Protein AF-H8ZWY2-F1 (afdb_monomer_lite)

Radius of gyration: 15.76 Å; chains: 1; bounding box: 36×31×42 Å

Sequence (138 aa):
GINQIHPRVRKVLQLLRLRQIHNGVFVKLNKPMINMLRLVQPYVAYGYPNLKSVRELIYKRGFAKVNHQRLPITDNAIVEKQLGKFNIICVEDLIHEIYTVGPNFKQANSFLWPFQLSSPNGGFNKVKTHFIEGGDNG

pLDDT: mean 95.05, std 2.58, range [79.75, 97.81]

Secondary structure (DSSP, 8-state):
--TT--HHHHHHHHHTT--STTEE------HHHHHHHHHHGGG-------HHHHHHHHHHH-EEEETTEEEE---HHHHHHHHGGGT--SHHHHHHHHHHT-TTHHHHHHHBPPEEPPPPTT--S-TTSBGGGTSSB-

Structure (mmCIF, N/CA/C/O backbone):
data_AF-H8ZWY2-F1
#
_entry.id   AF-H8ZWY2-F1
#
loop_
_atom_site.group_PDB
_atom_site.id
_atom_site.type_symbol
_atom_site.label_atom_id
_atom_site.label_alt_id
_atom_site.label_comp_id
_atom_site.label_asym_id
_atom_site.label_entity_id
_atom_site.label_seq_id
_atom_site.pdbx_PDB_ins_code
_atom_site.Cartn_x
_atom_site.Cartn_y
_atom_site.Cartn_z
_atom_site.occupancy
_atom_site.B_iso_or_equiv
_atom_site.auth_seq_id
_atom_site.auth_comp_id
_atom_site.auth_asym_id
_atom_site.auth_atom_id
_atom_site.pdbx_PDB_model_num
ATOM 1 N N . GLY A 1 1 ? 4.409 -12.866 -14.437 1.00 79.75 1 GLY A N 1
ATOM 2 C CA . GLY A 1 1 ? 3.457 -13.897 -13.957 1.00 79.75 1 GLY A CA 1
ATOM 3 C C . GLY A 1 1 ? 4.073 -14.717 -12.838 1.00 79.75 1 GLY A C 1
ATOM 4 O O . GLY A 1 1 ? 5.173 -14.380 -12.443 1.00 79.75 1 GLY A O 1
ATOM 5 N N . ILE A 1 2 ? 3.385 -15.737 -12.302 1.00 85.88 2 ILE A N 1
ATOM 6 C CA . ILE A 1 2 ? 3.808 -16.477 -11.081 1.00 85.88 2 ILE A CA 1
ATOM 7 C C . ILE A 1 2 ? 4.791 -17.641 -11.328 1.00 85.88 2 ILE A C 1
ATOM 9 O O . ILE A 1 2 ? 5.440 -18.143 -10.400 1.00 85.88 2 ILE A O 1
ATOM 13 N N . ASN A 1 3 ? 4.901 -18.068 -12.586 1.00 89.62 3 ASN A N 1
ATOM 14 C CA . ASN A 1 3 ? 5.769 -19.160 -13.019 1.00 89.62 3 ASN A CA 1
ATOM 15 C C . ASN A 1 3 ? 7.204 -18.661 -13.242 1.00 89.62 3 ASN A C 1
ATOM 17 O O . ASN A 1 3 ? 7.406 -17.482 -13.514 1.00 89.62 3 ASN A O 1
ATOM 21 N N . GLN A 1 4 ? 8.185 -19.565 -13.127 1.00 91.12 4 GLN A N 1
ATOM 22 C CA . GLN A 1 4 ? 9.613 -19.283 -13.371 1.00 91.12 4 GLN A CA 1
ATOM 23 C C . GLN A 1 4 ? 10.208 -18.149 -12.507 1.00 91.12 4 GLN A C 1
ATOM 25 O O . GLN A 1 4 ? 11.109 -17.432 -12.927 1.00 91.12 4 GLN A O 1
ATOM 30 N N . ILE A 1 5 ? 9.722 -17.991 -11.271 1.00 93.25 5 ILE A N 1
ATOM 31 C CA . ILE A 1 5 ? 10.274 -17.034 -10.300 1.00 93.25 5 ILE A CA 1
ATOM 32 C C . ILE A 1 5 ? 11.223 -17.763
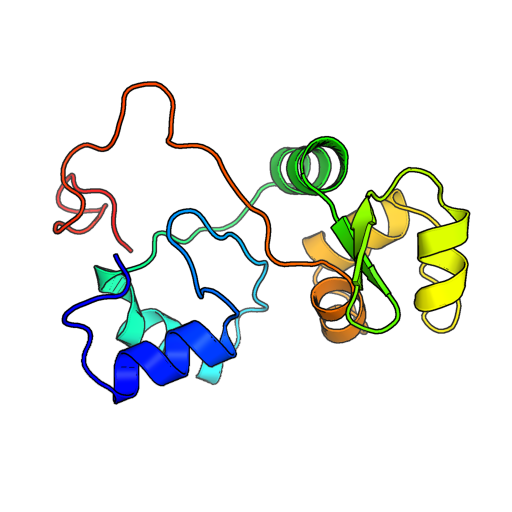 -9.347 1.00 93.25 5 ILE A C 1
ATOM 34 O O . ILE A 1 5 ? 10.849 -18.784 -8.764 1.00 93.25 5 ILE A O 1
ATOM 38 N N . HIS A 1 6 ? 12.406 -17.189 -9.113 1.00 94.88 6 HIS A N 1
ATOM 39 C CA . HIS A 1 6 ? 13.349 -17.678 -8.107 1.00 94.88 6 HIS A CA 1
ATOM 40 C C . HIS A 1 6 ? 12.685 -17.776 -6.709 1.00 94.88 6 HIS A C 1
ATOM 42 O O . HIS A 1 6 ? 12.019 -16.822 -6.288 1.00 94.88 6 HIS A O 1
ATOM 48 N N . PRO A 1 7 ? 12.880 -18.864 -5.933 1.00 95.81 7 PRO A N 1
ATOM 49 C CA . PRO A 1 7 ? 12.175 -19.085 -4.663 1.00 95.81 7 PRO A CA 1
ATOM 50 C C . PRO A 1 7 ? 12.278 -17.922 -3.667 1.00 95.81 7 PRO A C 1
ATOM 52 O O . PRO A 1 7 ? 11.289 -17.556 -3.028 1.00 95.81 7 PRO A O 1
ATOM 55 N N . ARG A 1 8 ? 13.451 -17.278 -3.588 1.00 95.44 8 ARG A N 1
ATOM 56 C CA . ARG A 1 8 ? 13.679 -16.102 -2.727 1.00 95.44 8 ARG A CA 1
ATOM 57 C C . ARG A 1 8 ? 12.776 -14.924 -3.107 1.00 95.44 8 ARG A C 1
ATOM 59 O O . ARG A 1 8 ? 12.148 -14.330 -2.237 1.00 95.44 8 ARG A O 1
ATOM 66 N N . VAL A 1 9 ? 12.669 -14.623 -4.402 1.00 95.50 9 VAL A N 1
ATOM 67 C CA . VAL A 1 9 ? 11.825 -13.537 -4.930 1.00 95.50 9 VAL A CA 1
ATOM 68 C C . VAL A 1 9 ? 10.350 -13.874 -4.709 1.00 95.50 9 VAL A C 1
ATOM 70 O O . VAL A 1 9 ? 9.591 -13.046 -4.207 1.00 95.50 9 VAL A O 1
ATOM 73 N N . ARG A 1 10 ? 9.952 -15.125 -4.980 1.00 95.94 10
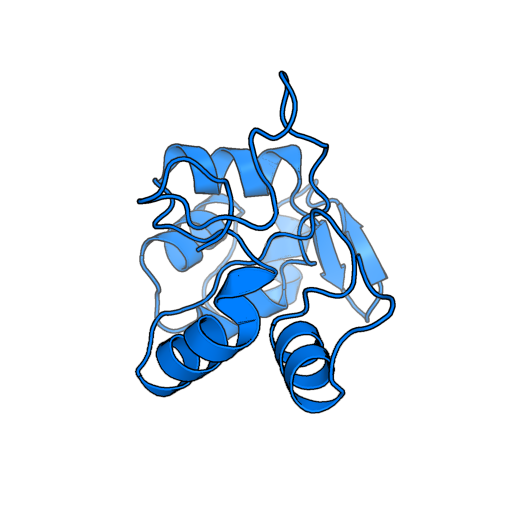 ARG A N 1
ATOM 74 C CA . ARG A 1 10 ? 8.588 -15.611 -4.731 1.00 95.94 10 ARG A CA 1
ATOM 75 C C . ARG A 1 10 ? 8.188 -15.433 -3.266 1.00 95.94 10 ARG A C 1
ATOM 77 O O . ARG A 1 10 ? 7.071 -15.001 -2.991 1.00 95.94 10 ARG A O 1
ATOM 84 N N . LYS A 1 11 ? 9.090 -15.728 -2.323 1.00 96.25 11 LYS A N 1
ATOM 85 C CA . LYS A 1 11 ? 8.820 -15.547 -0.892 1.00 96.25 11 LYS A CA 1
ATOM 86 C C . LYS A 1 11 ? 8.616 -14.075 -0.532 1.00 96.25 11 LYS A C 1
ATOM 88 O O . LYS A 1 11 ? 7.694 -13.769 0.219 1.00 96.25 11 LYS A O 1
ATOM 93 N N . VAL A 1 12 ? 9.412 -13.166 -1.095 1.00 96.62 12 VAL A N 1
ATOM 94 C CA . VAL A 1 12 ? 9.240 -11.721 -0.872 1.00 96.62 12 VAL A CA 1
ATOM 95 C C . VAL A 1 12 ? 7.908 -11.219 -1.430 1.00 96.62 12 VAL A C 1
ATOM 97 O O . VAL A 1 12 ? 7.175 -10.546 -0.708 1.00 96.62 12 VAL A O 1
ATOM 100 N N . LEU A 1 13 ? 7.524 -11.625 -2.643 1.00 96.38 13 LEU A N 1
ATOM 101 C CA . LEU A 1 13 ? 6.207 -11.301 -3.209 1.00 96.38 13 LEU A CA 1
ATOM 102 C C . LEU A 1 13 ? 5.055 -11.816 -2.327 1.00 96.38 13 LEU A C 1
ATOM 104 O O . LEU A 1 13 ? 4.080 -11.103 -2.090 1.00 96.38 13 LEU A O 1
ATOM 108 N N . GLN A 1 14 ? 5.182 -13.021 -1.761 1.00 95.38 14 GLN A N 1
ATOM 109 C CA . GLN A 1 14 ? 4.198 -13.562 -0.818 1.00 95.38 14 GLN A CA 1
ATOM 110 C C . GLN A 1 14 ? 4.096 -12.743 0.475 1.00 95.38 14 GLN A C 1
ATOM 112 O O . GLN A 1 14 ? 2.979 -12.538 0.954 1.00 95.38 14 GLN A O 1
ATOM 117 N N . LEU A 1 15 ? 5.222 -12.275 1.027 1.00 95.50 15 LEU A N 1
ATOM 118 C CA . LEU A 1 15 ? 5.251 -11.414 2.218 1.00 95.50 15 LEU A CA 1
ATOM 119 C C . LEU A 1 15 ? 4.598 -10.053 1.948 1.00 95.50 15 LEU A C 1
ATOM 121 O O . LEU A 1 15 ? 3.851 -9.557 2.788 1.00 95.50 15 LEU A O 1
ATOM 125 N N . LEU A 1 16 ? 4.797 -9.500 0.749 1.00 95.75 16 LEU A N 1
ATOM 126 C CA . LEU A 1 16 ? 4.110 -8.292 0.281 1.00 95.75 16 LEU A CA 1
ATOM 127 C C . LEU A 1 16 ? 2.625 -8.532 -0.048 1.00 95.75 16 LEU A C 1
ATOM 129 O O . LEU A 1 16 ? 1.894 -7.583 -0.295 1.00 95.75 16 LEU A O 1
ATOM 133 N N . ARG A 1 17 ? 2.145 -9.784 -0.013 1.00 96.12 17 ARG A N 1
ATOM 134 C CA . ARG A 1 17 ? 0.783 -10.204 -0.409 1.00 96.12 17 ARG A CA 1
ATOM 135 C C . ARG A 1 17 ? 0.491 -10.059 -1.916 1.00 96.12 17 ARG A C 1
ATOM 137 O O . ARG A 1 17 ? -0.663 -10.126 -2.343 1.00 96.12 17 ARG A O 1
ATOM 144 N N . LEU A 1 18 ? 1.533 -9.964 -2.737 1.00 96.00 18 LEU A N 1
ATOM 145 C CA . LEU A 1 18 ? 1.476 -9.886 -4.198 1.00 96.00 18 LEU A CA 1
ATOM 146 C C . LEU A 1 18 ? 1.539 -11.292 -4.813 1.00 96.00 18 LEU A C 1
ATOM 148 O O . LEU A 1 18 ? 2.574 -11.742 -5.296 1.00 96.00 18 LEU A O 1
ATOM 152 N N . ARG A 1 19 ? 0.431 -12.038 -4.727 1.00 94.25 19 ARG A N 1
ATOM 153 C CA . ARG A 1 19 ? 0.364 -13.448 -5.165 1.00 94.25 19 ARG A CA 1
ATOM 154 C C . ARG A 1 19 ? -0.098 -13.640 -6.609 1.00 94.25 19 ARG A C 1
ATOM 156 O O . ARG A 1 19 ? 0.115 -14.714 -7.161 1.00 94.25 19 ARG A O 1
ATOM 163 N N . GLN A 1 20 ? -0.755 -12.643 -7.189 1.00 94.44 20 GLN A N 1
ATOM 164 C CA . GLN A 1 20 ? -1.308 -12.678 -8.541 1.00 94.44 20 GLN A CA 1
ATOM 165 C C . GLN A 1 20 ? -0.815 -11.460 -9.329 1.00 94.44 20 GLN A C 1
ATOM 167 O O . GLN A 1 20 ? -0.363 -10.473 -8.746 1.00 94.44 20 GLN A O 1
ATOM 172 N N . ILE A 1 21 ? -0.876 -11.554 -10.659 1.00 93.81 21 ILE A N 1
ATOM 173 C CA . ILE A 1 21 ? -0.624 -10.412 -11.546 1.00 93.81 21 ILE A CA 1
ATOM 174 C C . ILE A 1 21 ? -1.687 -9.340 -11.266 1.00 93.81 21 ILE A C 1
ATOM 176 O O . ILE A 1 21 ? -2.827 -9.676 -10.958 1.00 93.81 21 ILE A O 1
ATOM 180 N N . HIS A 1 22 ? -1.298 -8.067 -11.361 1.00 95.12 22 HIS A N 1
ATOM 181 C CA . HIS A 1 22 ? -2.157 -6.906 -11.089 1.00 95.12 22 HIS A CA 1
ATOM 182 C C . HIS A 1 22 ? -2.695 -6.832 -9.651 1.00 95.12 22 HIS A C 1
ATOM 184 O O . HIS A 1 22 ? -3.674 -6.135 -9.386 1.00 95.12 22 HIS A O 1
ATOM 190 N N . ASN A 1 23 ? -2.036 -7.496 -8.697 1.00 96.75 23 ASN A N 1
ATOM 191 C CA . ASN A 1 23 ? -2.268 -7.193 -7.292 1.00 96.75 23 ASN A CA 1
ATOM 192 C C . ASN A 1 23 ? -1.597 -5.866 -6.917 1.00 96.75 23 ASN A C 1
ATOM 194 O O . ASN A 1 23 ? -0.424 -5.657 -7.219 1.00 96.75 23 ASN A O 1
ATOM 198 N N . GLY A 1 24 ? -2.323 -5.013 -6.200 1.00 96.94 24 GLY A N 1
ATOM 199 C CA . GLY A 1 24 ? -1.808 -3.797 -5.576 1.00 96.94 24 GLY A CA 1
ATOM 200 C C . GLY A 1 24 ? -1.884 -3.882 -4.054 1.00 96.94 24 GLY A C 1
ATOM 201 O O . GLY A 1 24 ? -2.830 -4.442 -3.499 1.00 96.94 24 GLY A O 1
ATOM 202 N N . VAL A 1 25 ? -0.896 -3.322 -3.359 1.00 97.56 25 VAL A N 1
ATOM 203 C CA . VAL A 1 25 ? -0.899 -3.164 -1.896 1.00 97.56 25 VAL A CA 1
ATOM 204 C C . VAL A 1 25 ? -0.229 -1.849 -1.522 1.00 97.56 25 VAL A C 1
ATOM 206 O O . VAL A 1 25 ? 0.678 -1.398 -2.217 1.00 97.56 25 VAL A O 1
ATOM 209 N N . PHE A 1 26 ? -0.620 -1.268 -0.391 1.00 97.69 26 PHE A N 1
★ ★ ★ ★
**Task brief**
Using the listing above, copy exactly the line that contains "ATOM 6 C CA", the line that contains "ATOM 13 N N", and each line that falls between them.

**Exercise output**
ATOM 6 C CA . ILE A 1 2 ? 3.808 -16.477 -11.081 1.00 85.88 2 ILE A CA 1
ATOM 7 C C . ILE A 1 2 ? 4.791 -17.641 -11.328 1.00 85.88 2 ILE A C 1
ATOM 9 O O . ILE A 1 2 ? 5.440 -18.143 -10.400 1.00 85.88 2 ILE A O 1
ATOM 13 N N . ASN A 1 3 ? 4.901 -18.068 -12.586 1.00 89.62 3 ASN A N 1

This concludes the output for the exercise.